* _TASK INSTRUCTIONS_: Lines below starting with the line with "ATOM 46 C C" and going on through the line with "ATOM 52 N N" must be output exactly; the rest of the records must be left out.
┌──
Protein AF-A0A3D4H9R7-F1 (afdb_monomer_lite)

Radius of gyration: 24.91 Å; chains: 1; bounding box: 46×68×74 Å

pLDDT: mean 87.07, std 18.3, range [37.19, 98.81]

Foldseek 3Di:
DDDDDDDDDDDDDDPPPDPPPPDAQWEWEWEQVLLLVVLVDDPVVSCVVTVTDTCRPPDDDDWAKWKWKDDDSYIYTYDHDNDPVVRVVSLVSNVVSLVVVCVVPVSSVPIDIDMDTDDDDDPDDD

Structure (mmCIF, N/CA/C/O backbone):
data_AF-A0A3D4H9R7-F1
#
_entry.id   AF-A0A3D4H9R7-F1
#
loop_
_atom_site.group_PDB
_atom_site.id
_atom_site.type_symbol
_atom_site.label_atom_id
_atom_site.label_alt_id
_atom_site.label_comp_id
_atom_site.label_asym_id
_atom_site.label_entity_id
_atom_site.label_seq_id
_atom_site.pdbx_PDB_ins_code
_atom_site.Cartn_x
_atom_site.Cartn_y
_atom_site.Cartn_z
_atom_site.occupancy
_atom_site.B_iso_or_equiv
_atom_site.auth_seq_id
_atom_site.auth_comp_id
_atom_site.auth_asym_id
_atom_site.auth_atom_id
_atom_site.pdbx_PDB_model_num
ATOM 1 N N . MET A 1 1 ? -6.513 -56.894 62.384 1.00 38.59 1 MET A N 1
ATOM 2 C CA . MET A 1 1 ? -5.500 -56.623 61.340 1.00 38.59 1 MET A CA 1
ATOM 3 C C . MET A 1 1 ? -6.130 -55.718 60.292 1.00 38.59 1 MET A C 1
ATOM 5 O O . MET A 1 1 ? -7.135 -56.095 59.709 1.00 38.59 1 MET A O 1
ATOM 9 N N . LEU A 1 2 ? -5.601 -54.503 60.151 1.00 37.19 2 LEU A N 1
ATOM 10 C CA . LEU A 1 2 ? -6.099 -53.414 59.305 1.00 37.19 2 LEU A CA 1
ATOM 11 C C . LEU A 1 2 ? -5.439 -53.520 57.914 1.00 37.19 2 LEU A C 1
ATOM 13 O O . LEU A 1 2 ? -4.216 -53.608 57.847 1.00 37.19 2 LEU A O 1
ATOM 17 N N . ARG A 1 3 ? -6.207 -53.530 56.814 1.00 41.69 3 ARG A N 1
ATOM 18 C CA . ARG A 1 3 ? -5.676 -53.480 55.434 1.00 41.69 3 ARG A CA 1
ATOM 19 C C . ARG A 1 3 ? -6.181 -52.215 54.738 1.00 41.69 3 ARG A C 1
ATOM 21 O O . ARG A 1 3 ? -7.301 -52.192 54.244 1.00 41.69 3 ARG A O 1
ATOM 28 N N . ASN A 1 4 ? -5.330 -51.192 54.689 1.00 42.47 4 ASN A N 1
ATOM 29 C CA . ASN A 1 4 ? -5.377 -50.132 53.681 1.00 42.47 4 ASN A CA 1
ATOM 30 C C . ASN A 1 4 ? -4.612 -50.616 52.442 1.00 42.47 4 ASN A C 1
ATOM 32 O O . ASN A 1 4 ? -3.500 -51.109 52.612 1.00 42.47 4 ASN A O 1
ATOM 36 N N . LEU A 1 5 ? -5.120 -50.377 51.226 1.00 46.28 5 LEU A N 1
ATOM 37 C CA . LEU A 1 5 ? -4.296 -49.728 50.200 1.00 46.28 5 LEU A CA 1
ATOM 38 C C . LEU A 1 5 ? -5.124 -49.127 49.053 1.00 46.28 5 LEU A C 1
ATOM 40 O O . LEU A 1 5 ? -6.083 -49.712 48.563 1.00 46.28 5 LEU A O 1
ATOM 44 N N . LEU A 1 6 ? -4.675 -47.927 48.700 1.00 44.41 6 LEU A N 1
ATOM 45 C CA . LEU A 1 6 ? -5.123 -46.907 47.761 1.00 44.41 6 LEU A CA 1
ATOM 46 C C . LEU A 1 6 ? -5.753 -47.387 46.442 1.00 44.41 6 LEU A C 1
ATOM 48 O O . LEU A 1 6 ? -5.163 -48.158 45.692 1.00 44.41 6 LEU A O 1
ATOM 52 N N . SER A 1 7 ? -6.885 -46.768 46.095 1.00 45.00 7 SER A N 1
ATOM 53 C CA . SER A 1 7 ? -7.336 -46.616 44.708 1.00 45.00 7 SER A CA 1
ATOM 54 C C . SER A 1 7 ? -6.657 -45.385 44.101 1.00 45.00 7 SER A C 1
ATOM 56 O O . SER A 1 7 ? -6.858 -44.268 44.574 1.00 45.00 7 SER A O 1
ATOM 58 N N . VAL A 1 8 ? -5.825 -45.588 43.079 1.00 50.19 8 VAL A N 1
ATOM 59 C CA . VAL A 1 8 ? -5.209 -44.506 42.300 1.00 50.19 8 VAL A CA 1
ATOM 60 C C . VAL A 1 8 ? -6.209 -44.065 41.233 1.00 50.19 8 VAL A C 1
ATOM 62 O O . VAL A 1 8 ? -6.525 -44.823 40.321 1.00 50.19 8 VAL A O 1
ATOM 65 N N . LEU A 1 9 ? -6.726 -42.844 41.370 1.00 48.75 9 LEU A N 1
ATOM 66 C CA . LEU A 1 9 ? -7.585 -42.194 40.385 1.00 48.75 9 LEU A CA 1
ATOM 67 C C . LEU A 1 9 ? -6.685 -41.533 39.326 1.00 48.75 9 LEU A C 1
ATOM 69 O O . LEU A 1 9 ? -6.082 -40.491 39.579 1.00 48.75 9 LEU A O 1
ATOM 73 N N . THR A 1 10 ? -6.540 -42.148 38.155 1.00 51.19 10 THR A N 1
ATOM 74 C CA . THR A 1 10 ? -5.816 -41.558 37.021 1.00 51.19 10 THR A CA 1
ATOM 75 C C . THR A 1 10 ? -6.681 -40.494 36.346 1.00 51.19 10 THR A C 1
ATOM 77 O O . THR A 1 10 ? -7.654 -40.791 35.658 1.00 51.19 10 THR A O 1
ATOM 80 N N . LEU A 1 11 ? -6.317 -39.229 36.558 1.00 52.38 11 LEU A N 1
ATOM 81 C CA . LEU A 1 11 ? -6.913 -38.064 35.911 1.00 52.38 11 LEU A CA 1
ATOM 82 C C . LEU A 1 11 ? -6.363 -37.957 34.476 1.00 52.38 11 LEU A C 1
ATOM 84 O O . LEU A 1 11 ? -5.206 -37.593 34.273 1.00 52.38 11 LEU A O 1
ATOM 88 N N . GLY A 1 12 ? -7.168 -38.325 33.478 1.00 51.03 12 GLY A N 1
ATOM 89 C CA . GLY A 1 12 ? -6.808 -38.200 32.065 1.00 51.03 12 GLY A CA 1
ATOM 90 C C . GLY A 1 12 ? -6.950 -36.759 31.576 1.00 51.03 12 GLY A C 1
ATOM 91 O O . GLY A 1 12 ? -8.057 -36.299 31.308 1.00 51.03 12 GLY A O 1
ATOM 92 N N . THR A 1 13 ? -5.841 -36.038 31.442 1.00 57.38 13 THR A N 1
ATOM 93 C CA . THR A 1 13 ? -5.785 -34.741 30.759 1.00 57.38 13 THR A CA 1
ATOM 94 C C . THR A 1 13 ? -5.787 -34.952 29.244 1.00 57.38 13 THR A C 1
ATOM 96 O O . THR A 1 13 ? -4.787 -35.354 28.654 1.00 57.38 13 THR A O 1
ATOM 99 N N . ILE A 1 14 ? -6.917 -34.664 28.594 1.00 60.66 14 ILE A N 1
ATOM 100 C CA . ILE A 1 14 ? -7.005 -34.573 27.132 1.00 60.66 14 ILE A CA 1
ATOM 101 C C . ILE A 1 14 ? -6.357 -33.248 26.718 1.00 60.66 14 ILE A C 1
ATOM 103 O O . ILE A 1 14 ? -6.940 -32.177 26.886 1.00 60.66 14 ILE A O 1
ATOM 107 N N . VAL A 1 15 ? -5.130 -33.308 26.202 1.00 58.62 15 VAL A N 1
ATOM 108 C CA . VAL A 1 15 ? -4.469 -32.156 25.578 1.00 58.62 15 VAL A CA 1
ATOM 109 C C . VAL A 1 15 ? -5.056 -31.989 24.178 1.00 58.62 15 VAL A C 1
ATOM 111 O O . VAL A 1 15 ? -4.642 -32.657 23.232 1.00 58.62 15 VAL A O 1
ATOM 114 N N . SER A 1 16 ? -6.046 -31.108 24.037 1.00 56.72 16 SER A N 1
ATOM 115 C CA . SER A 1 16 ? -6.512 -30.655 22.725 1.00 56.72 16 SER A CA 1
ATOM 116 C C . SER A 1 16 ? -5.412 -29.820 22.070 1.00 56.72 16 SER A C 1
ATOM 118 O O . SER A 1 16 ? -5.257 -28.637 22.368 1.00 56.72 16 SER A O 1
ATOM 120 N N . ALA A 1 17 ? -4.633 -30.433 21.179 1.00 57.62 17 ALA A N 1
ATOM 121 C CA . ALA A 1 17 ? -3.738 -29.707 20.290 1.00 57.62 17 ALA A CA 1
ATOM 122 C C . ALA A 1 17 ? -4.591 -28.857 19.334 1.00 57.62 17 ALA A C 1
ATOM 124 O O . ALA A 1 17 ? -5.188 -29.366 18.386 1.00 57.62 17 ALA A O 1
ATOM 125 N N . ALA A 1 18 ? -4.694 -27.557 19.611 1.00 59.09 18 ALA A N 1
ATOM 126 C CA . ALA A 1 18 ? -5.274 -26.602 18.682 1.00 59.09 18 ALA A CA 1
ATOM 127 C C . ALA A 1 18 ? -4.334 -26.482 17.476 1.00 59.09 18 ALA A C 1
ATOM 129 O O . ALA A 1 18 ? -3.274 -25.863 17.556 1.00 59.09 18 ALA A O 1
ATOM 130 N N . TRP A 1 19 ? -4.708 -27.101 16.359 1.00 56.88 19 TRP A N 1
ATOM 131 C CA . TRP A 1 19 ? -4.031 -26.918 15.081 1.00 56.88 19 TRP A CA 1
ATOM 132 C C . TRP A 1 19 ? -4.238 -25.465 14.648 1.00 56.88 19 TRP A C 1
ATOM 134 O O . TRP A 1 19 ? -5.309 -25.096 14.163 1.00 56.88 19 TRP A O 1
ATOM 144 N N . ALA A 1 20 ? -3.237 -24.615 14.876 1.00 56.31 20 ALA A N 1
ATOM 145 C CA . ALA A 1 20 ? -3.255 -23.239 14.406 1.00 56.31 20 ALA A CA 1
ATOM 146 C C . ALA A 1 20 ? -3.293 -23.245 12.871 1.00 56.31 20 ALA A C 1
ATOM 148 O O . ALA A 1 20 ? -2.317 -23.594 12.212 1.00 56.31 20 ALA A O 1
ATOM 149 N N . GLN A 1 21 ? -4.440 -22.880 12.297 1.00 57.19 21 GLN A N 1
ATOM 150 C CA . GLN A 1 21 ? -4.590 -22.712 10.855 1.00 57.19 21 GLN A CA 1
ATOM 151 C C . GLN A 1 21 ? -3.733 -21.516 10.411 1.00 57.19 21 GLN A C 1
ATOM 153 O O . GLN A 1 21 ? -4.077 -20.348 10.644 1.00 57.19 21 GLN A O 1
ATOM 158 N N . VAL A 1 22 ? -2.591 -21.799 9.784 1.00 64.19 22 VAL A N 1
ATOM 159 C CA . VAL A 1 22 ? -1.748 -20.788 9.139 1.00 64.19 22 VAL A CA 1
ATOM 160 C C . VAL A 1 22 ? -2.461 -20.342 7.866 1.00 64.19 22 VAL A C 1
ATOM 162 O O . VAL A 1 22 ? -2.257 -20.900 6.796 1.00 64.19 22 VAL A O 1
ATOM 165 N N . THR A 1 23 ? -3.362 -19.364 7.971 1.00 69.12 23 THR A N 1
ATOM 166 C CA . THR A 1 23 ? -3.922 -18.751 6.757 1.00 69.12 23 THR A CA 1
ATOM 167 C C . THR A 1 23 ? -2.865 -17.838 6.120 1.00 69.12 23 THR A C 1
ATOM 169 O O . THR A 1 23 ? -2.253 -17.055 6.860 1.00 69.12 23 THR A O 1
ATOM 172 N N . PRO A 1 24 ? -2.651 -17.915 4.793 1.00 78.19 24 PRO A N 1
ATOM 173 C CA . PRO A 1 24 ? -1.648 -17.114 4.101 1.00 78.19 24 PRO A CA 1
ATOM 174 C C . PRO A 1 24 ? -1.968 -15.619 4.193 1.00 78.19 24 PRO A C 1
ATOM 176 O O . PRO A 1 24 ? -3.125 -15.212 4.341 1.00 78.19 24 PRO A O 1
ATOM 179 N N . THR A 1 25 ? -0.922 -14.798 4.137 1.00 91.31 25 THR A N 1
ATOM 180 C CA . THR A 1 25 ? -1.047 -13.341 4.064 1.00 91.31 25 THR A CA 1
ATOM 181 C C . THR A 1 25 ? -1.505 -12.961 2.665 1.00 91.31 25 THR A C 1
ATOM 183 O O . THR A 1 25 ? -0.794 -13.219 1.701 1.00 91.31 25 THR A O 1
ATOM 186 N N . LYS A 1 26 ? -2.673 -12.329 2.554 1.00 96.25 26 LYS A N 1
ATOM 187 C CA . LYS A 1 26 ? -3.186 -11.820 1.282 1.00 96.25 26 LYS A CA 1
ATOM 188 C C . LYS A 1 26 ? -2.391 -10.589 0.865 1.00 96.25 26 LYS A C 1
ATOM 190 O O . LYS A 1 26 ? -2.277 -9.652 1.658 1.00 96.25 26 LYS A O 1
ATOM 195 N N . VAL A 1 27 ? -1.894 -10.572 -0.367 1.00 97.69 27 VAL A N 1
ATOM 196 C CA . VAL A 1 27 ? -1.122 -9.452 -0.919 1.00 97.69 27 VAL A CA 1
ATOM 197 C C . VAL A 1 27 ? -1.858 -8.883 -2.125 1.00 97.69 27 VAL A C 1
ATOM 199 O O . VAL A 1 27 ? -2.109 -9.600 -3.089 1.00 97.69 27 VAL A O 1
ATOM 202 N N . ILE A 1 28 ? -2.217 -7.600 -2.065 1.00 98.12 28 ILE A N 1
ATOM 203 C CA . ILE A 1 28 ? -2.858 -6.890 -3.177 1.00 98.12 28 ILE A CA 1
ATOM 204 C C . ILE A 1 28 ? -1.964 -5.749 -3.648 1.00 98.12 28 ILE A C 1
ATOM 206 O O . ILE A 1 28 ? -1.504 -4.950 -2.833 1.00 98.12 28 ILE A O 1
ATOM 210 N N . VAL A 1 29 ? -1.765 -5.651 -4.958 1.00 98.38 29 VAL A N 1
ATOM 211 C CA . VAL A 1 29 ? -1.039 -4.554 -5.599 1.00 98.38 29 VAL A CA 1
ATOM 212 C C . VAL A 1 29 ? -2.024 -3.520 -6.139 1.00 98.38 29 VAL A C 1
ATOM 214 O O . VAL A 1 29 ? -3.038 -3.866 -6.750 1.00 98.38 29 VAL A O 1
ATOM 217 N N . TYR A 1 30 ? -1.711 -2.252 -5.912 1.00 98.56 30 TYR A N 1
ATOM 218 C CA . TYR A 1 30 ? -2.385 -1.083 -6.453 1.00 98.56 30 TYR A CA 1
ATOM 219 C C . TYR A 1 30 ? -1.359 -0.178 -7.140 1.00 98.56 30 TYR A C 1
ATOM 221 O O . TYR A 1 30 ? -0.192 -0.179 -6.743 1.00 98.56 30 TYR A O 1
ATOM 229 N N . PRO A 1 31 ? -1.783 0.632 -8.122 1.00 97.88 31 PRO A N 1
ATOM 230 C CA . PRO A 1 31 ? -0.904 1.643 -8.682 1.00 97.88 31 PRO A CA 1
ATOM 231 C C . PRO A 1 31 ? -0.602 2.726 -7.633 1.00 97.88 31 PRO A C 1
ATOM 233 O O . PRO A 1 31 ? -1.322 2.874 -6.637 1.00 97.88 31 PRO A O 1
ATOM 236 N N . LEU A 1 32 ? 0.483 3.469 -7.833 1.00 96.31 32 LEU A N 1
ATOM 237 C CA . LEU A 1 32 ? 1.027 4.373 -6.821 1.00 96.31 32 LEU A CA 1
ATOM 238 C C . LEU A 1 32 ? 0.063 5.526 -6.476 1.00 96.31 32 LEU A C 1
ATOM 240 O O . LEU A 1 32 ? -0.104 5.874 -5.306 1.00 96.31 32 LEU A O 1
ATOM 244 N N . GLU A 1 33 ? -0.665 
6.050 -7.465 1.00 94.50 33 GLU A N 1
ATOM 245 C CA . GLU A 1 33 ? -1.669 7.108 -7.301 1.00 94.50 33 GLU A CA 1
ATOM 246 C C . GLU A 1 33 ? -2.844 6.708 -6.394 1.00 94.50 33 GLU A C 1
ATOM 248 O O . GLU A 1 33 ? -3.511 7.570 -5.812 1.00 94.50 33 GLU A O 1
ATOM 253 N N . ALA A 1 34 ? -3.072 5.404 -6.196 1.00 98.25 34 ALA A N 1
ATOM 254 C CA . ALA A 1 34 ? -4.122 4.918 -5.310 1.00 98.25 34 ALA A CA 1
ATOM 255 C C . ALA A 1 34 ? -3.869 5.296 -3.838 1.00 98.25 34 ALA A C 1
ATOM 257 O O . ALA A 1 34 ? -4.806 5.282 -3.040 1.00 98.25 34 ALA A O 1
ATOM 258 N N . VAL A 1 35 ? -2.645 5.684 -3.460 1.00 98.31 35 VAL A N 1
└──
┌──
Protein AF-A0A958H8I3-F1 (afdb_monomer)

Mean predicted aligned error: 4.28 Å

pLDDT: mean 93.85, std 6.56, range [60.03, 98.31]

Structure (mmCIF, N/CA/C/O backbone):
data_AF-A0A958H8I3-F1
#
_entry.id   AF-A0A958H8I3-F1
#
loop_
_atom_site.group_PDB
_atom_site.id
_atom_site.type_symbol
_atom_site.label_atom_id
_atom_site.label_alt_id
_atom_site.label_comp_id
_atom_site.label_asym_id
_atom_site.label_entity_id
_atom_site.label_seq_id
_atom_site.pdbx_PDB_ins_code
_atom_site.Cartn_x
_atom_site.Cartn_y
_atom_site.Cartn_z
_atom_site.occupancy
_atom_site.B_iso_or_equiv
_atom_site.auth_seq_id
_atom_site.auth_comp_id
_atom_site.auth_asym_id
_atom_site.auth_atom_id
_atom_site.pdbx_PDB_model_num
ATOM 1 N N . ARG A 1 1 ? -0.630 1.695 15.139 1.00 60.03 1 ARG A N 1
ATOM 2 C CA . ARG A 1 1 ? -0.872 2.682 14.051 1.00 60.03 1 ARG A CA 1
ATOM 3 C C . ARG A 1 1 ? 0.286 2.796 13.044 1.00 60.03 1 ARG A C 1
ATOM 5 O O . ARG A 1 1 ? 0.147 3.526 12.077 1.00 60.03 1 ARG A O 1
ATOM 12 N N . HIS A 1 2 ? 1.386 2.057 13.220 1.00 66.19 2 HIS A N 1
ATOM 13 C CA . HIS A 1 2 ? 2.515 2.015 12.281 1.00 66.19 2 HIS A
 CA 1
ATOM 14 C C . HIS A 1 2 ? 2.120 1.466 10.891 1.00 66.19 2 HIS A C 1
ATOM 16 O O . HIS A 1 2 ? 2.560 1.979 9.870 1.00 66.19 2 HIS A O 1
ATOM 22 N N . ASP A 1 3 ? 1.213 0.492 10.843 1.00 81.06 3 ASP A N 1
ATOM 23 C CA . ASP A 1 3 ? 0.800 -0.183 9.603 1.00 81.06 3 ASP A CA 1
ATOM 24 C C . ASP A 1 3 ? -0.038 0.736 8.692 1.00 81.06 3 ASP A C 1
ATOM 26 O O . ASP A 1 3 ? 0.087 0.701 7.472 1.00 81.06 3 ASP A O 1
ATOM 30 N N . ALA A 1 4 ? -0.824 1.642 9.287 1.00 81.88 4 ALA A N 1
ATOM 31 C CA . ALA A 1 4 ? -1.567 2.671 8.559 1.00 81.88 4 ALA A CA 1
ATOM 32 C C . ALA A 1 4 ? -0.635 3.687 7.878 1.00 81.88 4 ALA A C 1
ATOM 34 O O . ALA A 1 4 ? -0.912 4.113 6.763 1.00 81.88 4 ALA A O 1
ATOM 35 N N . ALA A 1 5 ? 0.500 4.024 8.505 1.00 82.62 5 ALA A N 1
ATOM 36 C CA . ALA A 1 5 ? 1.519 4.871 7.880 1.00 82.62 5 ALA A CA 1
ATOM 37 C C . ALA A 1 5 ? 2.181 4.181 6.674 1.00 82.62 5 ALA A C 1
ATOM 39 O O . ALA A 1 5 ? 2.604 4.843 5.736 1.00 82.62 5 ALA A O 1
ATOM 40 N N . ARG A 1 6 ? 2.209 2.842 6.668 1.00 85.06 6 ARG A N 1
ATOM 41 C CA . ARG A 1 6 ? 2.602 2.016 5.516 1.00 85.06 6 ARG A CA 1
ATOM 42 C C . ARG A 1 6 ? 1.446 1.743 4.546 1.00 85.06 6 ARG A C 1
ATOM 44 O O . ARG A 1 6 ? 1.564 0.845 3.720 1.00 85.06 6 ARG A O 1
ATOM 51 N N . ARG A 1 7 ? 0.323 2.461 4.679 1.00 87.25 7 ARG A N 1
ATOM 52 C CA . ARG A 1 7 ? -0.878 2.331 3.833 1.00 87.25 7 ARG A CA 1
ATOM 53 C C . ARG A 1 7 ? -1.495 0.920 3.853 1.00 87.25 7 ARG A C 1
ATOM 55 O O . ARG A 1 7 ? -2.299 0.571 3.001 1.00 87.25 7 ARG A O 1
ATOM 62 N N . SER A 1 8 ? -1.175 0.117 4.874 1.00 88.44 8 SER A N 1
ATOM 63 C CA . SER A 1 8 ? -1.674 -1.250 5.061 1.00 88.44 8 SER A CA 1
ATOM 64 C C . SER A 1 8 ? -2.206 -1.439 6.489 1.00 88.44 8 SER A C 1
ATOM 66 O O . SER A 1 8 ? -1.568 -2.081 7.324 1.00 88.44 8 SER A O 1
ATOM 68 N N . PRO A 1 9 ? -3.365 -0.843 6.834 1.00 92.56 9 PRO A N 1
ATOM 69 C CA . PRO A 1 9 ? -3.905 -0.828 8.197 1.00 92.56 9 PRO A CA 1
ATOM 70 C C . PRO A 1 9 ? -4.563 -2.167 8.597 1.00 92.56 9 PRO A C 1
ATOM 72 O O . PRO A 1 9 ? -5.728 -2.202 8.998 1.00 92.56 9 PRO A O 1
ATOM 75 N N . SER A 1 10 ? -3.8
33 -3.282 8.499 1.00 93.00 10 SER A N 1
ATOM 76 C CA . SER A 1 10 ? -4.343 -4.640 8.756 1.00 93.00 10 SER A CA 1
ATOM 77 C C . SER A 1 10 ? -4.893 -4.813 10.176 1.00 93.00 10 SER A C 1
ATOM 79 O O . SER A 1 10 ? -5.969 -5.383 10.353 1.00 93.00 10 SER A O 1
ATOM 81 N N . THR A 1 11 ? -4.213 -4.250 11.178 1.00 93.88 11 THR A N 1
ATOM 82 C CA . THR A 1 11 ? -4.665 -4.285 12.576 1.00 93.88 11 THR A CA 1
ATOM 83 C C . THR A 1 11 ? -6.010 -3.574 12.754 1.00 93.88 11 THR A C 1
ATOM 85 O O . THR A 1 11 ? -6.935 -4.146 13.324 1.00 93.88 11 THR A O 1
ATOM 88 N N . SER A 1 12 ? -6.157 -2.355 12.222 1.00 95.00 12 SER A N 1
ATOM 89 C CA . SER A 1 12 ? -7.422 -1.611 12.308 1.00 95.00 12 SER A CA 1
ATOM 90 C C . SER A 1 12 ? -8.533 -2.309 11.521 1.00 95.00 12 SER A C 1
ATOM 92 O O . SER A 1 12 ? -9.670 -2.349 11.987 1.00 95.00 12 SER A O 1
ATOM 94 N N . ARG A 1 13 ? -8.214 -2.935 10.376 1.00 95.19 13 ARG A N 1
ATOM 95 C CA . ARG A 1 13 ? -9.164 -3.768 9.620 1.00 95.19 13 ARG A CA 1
└──
* _ANSWER SECTION_:
ATOM 46 C C . LEU A 1 6 ? -5.753 -47.387 46.442 1.00 44.41 6 LEU A C 1
ATOM 48 O O . LEU A 1 6 ? -5.163 -48.158 45.692 1.00 44.41 6 LEU A O 1
ATOM 52 N N . SER A 1 7 ? -6.885 -46.768 46.095 1.00 45.00 7 SER A N 1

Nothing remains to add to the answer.